Cache when computing multiple statistics:
# Without caching - each aggregation triggers a full scan
stats1 = df.groupBy("region").agg(F.mean("total_amount")).collect()
stats2 = df.groupBy("region").agg(F.stddev("total_amount")).collect()
stats3 = df.groupBy("region").agg(F.sum("total_amount")).collect()
# Three full scans of the data
# With caching - compute once, reuse
df.cache()
df.count() # Trigger caching
stats1 = df.groupBy("region").agg(F.mean("total_amount")).collect()
stats2 = df.groupBy("region").agg(F.stddev("total_amount")).collect()

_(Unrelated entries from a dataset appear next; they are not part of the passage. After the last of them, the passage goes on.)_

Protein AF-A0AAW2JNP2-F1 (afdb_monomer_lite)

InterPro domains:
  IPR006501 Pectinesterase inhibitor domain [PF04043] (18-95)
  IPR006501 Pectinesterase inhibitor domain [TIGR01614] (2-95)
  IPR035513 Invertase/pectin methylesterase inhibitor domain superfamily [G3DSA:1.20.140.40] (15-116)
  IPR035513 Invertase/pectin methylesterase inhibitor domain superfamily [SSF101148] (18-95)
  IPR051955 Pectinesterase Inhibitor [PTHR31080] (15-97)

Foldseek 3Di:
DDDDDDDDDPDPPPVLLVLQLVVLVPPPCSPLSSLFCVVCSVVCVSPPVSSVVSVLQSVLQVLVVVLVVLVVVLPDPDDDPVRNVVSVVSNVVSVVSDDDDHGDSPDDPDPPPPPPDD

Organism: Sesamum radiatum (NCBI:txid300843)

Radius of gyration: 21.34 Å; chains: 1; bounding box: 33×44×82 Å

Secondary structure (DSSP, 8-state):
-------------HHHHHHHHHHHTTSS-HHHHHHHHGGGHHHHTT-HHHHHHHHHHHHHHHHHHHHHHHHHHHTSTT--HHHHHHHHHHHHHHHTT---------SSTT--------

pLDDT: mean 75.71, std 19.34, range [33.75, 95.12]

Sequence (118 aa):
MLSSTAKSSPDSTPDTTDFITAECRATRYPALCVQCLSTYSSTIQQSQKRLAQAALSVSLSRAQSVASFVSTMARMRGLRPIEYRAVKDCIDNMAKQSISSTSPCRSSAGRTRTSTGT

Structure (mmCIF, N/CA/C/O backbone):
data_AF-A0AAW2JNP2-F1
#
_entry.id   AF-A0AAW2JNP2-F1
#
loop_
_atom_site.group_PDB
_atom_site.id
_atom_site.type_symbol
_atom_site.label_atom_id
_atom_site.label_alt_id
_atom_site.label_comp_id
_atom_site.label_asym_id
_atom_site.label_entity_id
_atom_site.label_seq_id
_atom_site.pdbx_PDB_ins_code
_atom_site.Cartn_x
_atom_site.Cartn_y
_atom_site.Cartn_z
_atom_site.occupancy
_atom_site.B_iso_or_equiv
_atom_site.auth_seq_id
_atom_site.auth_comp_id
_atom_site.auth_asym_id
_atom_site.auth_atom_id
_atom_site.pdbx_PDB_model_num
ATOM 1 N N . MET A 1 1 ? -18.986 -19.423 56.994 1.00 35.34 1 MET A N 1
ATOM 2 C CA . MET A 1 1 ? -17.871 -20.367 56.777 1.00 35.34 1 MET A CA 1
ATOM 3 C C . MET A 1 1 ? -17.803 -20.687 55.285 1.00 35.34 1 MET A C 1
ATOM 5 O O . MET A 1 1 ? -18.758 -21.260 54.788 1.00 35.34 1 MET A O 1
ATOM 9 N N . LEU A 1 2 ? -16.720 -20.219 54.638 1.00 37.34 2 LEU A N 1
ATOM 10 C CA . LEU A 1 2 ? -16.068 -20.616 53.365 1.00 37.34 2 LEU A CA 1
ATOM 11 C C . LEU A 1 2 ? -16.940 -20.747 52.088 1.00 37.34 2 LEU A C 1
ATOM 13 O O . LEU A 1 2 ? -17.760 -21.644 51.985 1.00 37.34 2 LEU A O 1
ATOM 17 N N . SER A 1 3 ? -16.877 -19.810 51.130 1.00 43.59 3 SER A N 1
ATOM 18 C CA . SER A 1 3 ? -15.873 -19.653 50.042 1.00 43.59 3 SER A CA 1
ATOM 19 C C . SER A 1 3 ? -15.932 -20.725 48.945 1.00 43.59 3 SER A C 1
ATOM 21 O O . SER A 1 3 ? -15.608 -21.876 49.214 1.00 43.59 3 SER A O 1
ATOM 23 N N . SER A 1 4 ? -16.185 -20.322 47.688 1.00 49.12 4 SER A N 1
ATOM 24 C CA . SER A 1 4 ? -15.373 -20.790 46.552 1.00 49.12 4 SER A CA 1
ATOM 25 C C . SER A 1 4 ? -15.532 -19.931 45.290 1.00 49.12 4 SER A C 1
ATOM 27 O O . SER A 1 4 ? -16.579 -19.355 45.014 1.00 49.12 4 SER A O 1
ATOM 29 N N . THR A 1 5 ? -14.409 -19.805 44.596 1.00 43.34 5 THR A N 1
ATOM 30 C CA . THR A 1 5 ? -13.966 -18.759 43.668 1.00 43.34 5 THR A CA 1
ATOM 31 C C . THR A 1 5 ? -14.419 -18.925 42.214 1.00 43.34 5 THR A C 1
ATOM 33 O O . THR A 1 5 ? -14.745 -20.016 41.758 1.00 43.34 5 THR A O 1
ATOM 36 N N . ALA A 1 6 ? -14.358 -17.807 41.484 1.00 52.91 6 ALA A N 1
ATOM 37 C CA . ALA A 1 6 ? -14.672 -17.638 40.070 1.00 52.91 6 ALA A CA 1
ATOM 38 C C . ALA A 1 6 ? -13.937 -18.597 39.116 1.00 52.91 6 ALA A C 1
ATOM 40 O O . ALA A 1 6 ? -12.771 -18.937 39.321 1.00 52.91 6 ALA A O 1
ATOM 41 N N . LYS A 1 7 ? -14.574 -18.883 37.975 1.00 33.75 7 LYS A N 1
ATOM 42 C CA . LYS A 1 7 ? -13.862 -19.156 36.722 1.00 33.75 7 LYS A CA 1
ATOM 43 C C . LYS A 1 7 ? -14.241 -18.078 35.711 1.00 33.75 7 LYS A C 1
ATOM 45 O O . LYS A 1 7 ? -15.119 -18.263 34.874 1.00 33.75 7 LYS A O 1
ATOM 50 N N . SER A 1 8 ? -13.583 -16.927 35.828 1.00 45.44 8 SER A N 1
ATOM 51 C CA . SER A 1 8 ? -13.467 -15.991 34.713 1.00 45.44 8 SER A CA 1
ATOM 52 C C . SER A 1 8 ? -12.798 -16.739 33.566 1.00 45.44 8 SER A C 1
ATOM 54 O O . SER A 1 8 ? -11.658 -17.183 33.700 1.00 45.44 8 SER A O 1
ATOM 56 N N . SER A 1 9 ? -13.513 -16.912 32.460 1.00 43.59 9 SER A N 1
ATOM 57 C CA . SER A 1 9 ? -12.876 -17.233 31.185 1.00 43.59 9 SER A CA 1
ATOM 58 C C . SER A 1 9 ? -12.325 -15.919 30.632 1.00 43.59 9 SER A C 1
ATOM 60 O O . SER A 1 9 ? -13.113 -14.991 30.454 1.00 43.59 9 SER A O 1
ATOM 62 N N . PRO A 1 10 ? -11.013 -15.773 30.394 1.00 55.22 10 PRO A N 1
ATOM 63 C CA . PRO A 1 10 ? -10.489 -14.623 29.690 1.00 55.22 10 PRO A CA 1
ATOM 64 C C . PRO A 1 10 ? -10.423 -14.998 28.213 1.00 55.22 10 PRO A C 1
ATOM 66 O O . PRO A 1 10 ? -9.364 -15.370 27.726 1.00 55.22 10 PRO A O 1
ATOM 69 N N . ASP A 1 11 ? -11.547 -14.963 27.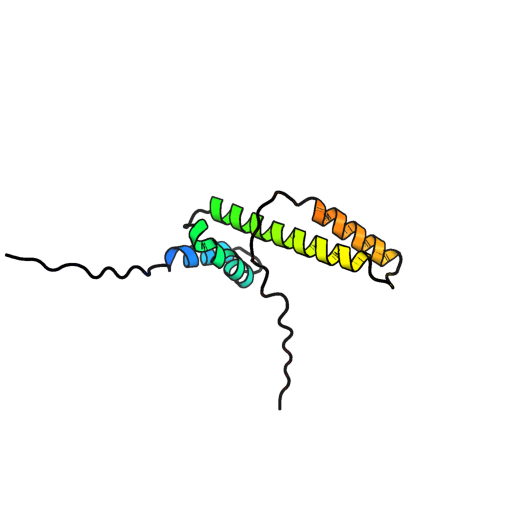506 1.00 48.16 11 ASP A N 1
ATOM 70 C CA . ASP A 1 11 ? -11.472 -14.906 26.044 1.00 48.16 11 ASP A CA 1
ATOM 71 C C . ASP A 1 11 ? -12.674 -14.180 25.460 1.00 48.16 11 ASP A C 1
ATOM 73 O O . ASP A 1 11 ? -13.468 -14.703 24.683 1.00 48.16 11 ASP A O 1
ATOM 77 N N . SER A 1 12 ? -12.817 -12.932 25.890 1.00 48.12 12 SER A N 1
ATOM 78 C CA . SER A 1 12 ? -13.624 -11.973 25.166 1.00 48.12 12 SER A CA 1
ATOM 79 C C . SER A 1 12 ? -12.676 -11.091 24.349 1.00 48.12 12 SER A C 1
ATOM 81 O O . SER A 1 12 ? -12.340 -9.985 24.760 1.00 48.12 12 SER A O 1
ATOM 83 N N . THR A 1 13 ? -12.298 -11.545 23.150 1.00 53.72 13 THR A N 1
ATOM 84 C CA . THR A 1 13 ? -11.881 -10.655 22.047 1.00 53.72 13 THR A CA 1
ATOM 85 C C . THR A 1 13 ? -13.001 -10.296 21.031 1.00 53.72 13 THR A C 1
ATOM 87 O O . THR A 1 13 ? -12.669 -9.999 19.881 1.00 53.72 13 THR A O 1
ATOM 90 N N . PRO A 1 14 ? -14.319 -10.265 21.364 1.00 51.97 14 PRO A N 1
ATOM 91 C CA . PRO A 1 14 ? -15.334 -9.794 20.424 1.00 51.97 14 PRO A CA 1
ATOM 92 C C . PRO A 1 14 ? -15.250 -8.269 20.226 1.00 51.97 14 PRO A C 1
ATOM 94 O O . PRO A 1 14 ? -15.410 -7.783 19.113 1.00 51.97 14 PRO A O 1
ATOM 97 N N . ASP A 1 15 ? -14.847 -7.501 21.243 1.00 63.91 15 ASP A N 1
ATOM 98 C CA . ASP A 1 15 ? -14.972 -6.036 21.221 1.00 63.91 15 ASP A CA 1
ATOM 99 C C . ASP A 1 15 ? -14.073 -5.306 20.204 1.00 63.91 15 ASP A C 1
ATOM 101 O O . ASP A 1 15 ? -14.483 -4.324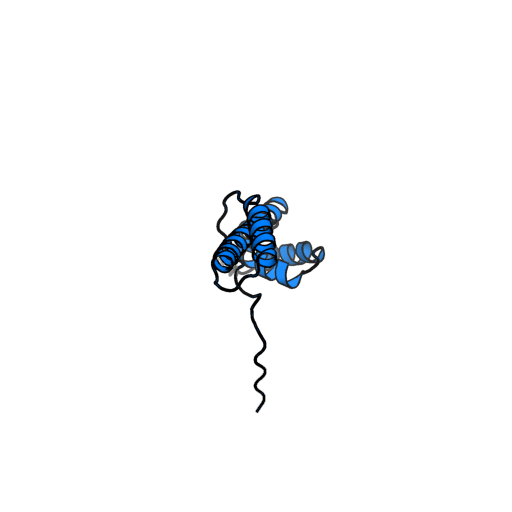 19.577 1.00 63.91 15 ASP A O 1
ATOM 105 N N . THR A 1 16 ? -12.829 -5.746 20.005 1.00 66.81 16 THR A N 1
ATOM 106 C CA . THR A 1 16 ? -11.892 -5.059 19.094 1.00 66.81 16 THR A CA 1
ATOM 107 C C . THR A 1 16 ? -12.102 -5.433 17.633 1.00 66.81 16 THR A C 1
ATOM 109 O O . THR A 1 16 ? -11.919 -4.586 16.755 1.00 66.81 16 THR A O 1
ATOM 112 N N . THR A 1 17 ? -12.506 -6.672 17.359 1.00 77.19 17 THR A N 1
ATOM 113 C CA . THR A 1 17 ? -12.797 -7.133 15.995 1.00 77.19 17 THR A CA 1
ATOM 114 C C . THR A 1 17 ? -14.124 -6.564 15.497 1.00 77.19 17 THR A C 1
ATOM 116 O O . THR A 1 17 ? -14.213 -6.151 14.337 1.00 77.19 17 THR A O 1
ATOM 119 N N . ASP A 1 18 ? -15.119 -6.443 16.376 1.00 87.38 18 ASP A N 1
ATOM 120 C CA . ASP A 1 18 ? -16.400 -5.810 16.058 1.00 87.38 18 ASP A CA 1
ATOM 121 C C . ASP A 1 18 ? -16.228 -4.316 15.766 1.00 87.38 18 ASP A C 1
ATOM 123 O O . ASP A 1 18 ? -16.770 -3.811 14.779 1.00 87.38 18 ASP A O 1
ATOM 127 N N . PHE A 1 19 ? -15.377 -3.624 16.533 1.00 90.62 19 PHE A N 1
ATOM 128 C CA . PHE A 1 19 ? -15.010 -2.232 16.263 1.00 90.62 19 PHE A CA 1
ATOM 129 C C . PHE A 1 19 ? -14.351 -2.054 14.888 1.00 90.62 19 PHE A C 1
ATOM 131 O O . PHE A 1 19 ? -14.774 -1.208 14.101 1.00 90.62 19 PHE A O 1
ATOM 138 N N . ILE A 1 20 ? -13.354 -2.882 14.552 1.00 91.12 20 ILE A N 1
ATOM 139 C CA . ILE A 1 20 ? -12.714 -2.848 13.225 1.00 91.12 20 ILE A CA 1
ATOM 140 C C . ILE A 1 20 ? -13.745 -3.124 12.128 1.00 91.12 20 ILE A C 1
ATOM 142 O O . ILE A 1 20 ? -13.741 -2.459 11.094 1.00 91.12 20 ILE A O 1
ATOM 146 N N . THR A 1 21 ? -14.644 -4.083 12.347 1.00 92.06 21 THR A N 1
ATOM 147 C CA . THR A 1 21 ? -15.694 -4.431 11.385 1.00 92.06 21 THR A CA 1
ATOM 148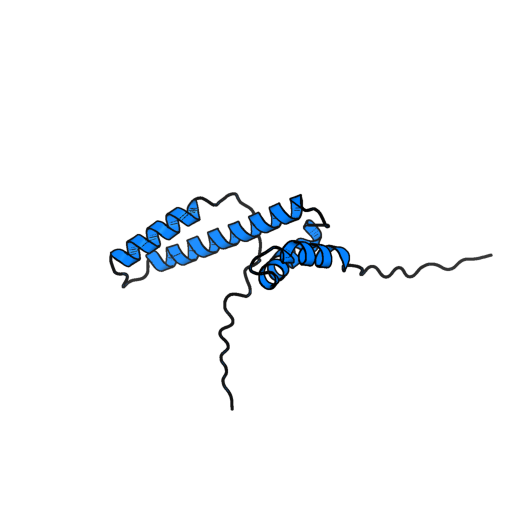 C C . THR A 1 21 ? -16.638 -3.258 11.142 1.00 92.06 21 THR A C 1
ATOM 150 O O . THR A 1 21 ? -16.951 -2.973 9.986 1.00 92.06 21 THR A O 1
ATOM 153 N N . ALA A 1 22 ? -17.057 -2.552 12.194 1.00 92.50 22 ALA A N 1
ATOM 154 C CA . ALA A 1 22 ? -17.906 -1.370 12.090 1.00 92.50 22 ALA A CA 1
ATOM 155 C C . ALA A 1 22 ? -17.223 -0.242 11.301 1.00 92.50 22 ALA A C 1
ATOM 157 O O . ALA A 1 22 ? -17.795 0.263 10.336 1.00 92.50 22 ALA A O 1
ATOM 158 N N . GLU A 1 23 ? -15.977 0.087 11.639 1.00 91.69 23 GLU A N 1
ATOM 159 C CA . GLU A 1 23 ? -15.196 1.136 10.968 1.00 91.69 23 GLU A CA 1
ATOM 160 C C . GLU A 1 23 ? -14.910 0.777 9.495 1.00 91.69 23 GLU A C 1
ATOM 162 O O . GLU A 1 23 ? -15.012 1.610 8.591 1.00 91.69 23 GLU A O 1
ATOM 167 N N . CYS A 1 24 ? -14.650 -0.501 9.201 1.00 93.56 24 CYS A N 1
ATOM 168 C CA . CYS A 1 24 ? -14.404 -0.973 7.841 1.00 93.56 24 CYS A CA 1
ATOM 169 C C . CYS A 1 24 ? -15.647 -0.961 6.933 1.00 93.56 24 CYS A C 1
ATOM 171 O O . CYS A 1 24 ? -15.477 -0.979 5.708 1.00 93.56 24 CYS A O 1
ATOM 173 N N . ARG A 1 25 ? -16.879 -0.895 7.469 1.00 95.12 25 ARG A N 1
ATOM 174 C CA . ARG A 1 25 ? -18.114 -0.809 6.655 1.00 95.12 25 ARG A CA 1
ATOM 175 C C . ARG A 1 25 ? -18.164 0.443 5.784 1.00 95.12 25 ARG A C 1
ATOM 177 O O . ARG A 1 25 ? -18.750 0.393 4.708 1.00 95.12 25 ARG A O 1
ATOM 184 N N . ALA A 1 26 ? -17.538 1.534 6.221 1.00 91.69 26 ALA A N 1
ATOM 185 C CA . ALA A 1 26 ? -17.469 2.778 5.457 1.00 91.69 26 ALA A CA 1
ATOM 186 C C . ALA A 1 26 ? -16.473 2.714 4.281 1.00 91.69 26 ALA A C 1
ATOM 188 O O . ALA A 1 26 ? -16.428 3.618 3.448 1.00 91.69 26 ALA A O 1
ATOM 189 N N . THR A 1 27 ? -15.652 1.662 4.197 1.00 92.00 27 THR A N 1
ATOM 190 C CA . THR A 1 27 ? -14.633 1.531 3.150 1.00 92.00 27 THR A CA 1
ATOM 191 C C . THR A 1 27 ? -15.182 0.858 1.895 1.00 92.00 27 THR A C 1
ATOM 193 O O . THR A 1 27 ? -16.089 0.034 1.945 1.00 92.00 27 THR A O 1
ATOM 196 N N . ARG A 1 28 ? -14.566 1.144 0.741 1.00 94.94 28 ARG A N 1
ATOM 197 C CA . ARG A 1 28 ? -14.921 0.504 -0.539 1.00 94.94 28 ARG A CA 1
ATOM 198 C C . ARG A 1 28 ? -14.646 -1.005 -0.564 1.00 94.94 28 ARG A C 1
ATOM 200 O O . ARG A 1 28 ? -15.264 -1.722 -1.343 1.00 94.94 28 ARG A O 1
ATOM 207 N N . TYR A 1 29 ? -13.726 -1.484 0.276 1.00 89.62 29 TYR A N 1
ATOM 208 C CA . TYR A 1 29 ? -13.350 -2.896 0.357 1.00 89.62 29 TYR A CA 1
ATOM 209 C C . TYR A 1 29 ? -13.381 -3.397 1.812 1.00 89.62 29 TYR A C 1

stats3 = df.groupBy("region").agg(F.sum("total_amount")).collect()
# Data read from cache
df.unpersist() # Release memory when done
Better yet, combine aggregations:
# Best approach - single pass with all aggregations
all_stats = df.groupBy("region").agg(
F.mean("total_amount").alias("mean"),
F.stddev("total_amount").alias("stddev"),
F.sum("total_amount").alias("total")
).collect()
# One scan, all statistics
Avoid collecting large results to the driver:
# Dangerous for large cardinality groupings
# all_data = df.groupBy("customer_id").agg(...).collect() # Don't do this
# Instead, write results to storage
df.groupBy("customer_id").agg(
F.count("order_id").alias("order_count"),
F.sum("total_amount").alias("lifetime_value")
).write.parquet("customer_stats/")
Filter before aggregating when possible:
# Compute statistics only for relevant subset
recent_stats = df.filter(F.col("order_date") >= "2024-01-01") \
.groupBy("region") \
.agg(F.mean("total_amount").alias("avg_recent_order"))
Summary statistics in PySpark follow familiar patterns but require awareness of distributed computing tradeoffs. Use built-in methods for exploration, explicit aggregations for production pipelines, and always consider whether you need exact or approximate results. Your cluster will thank you.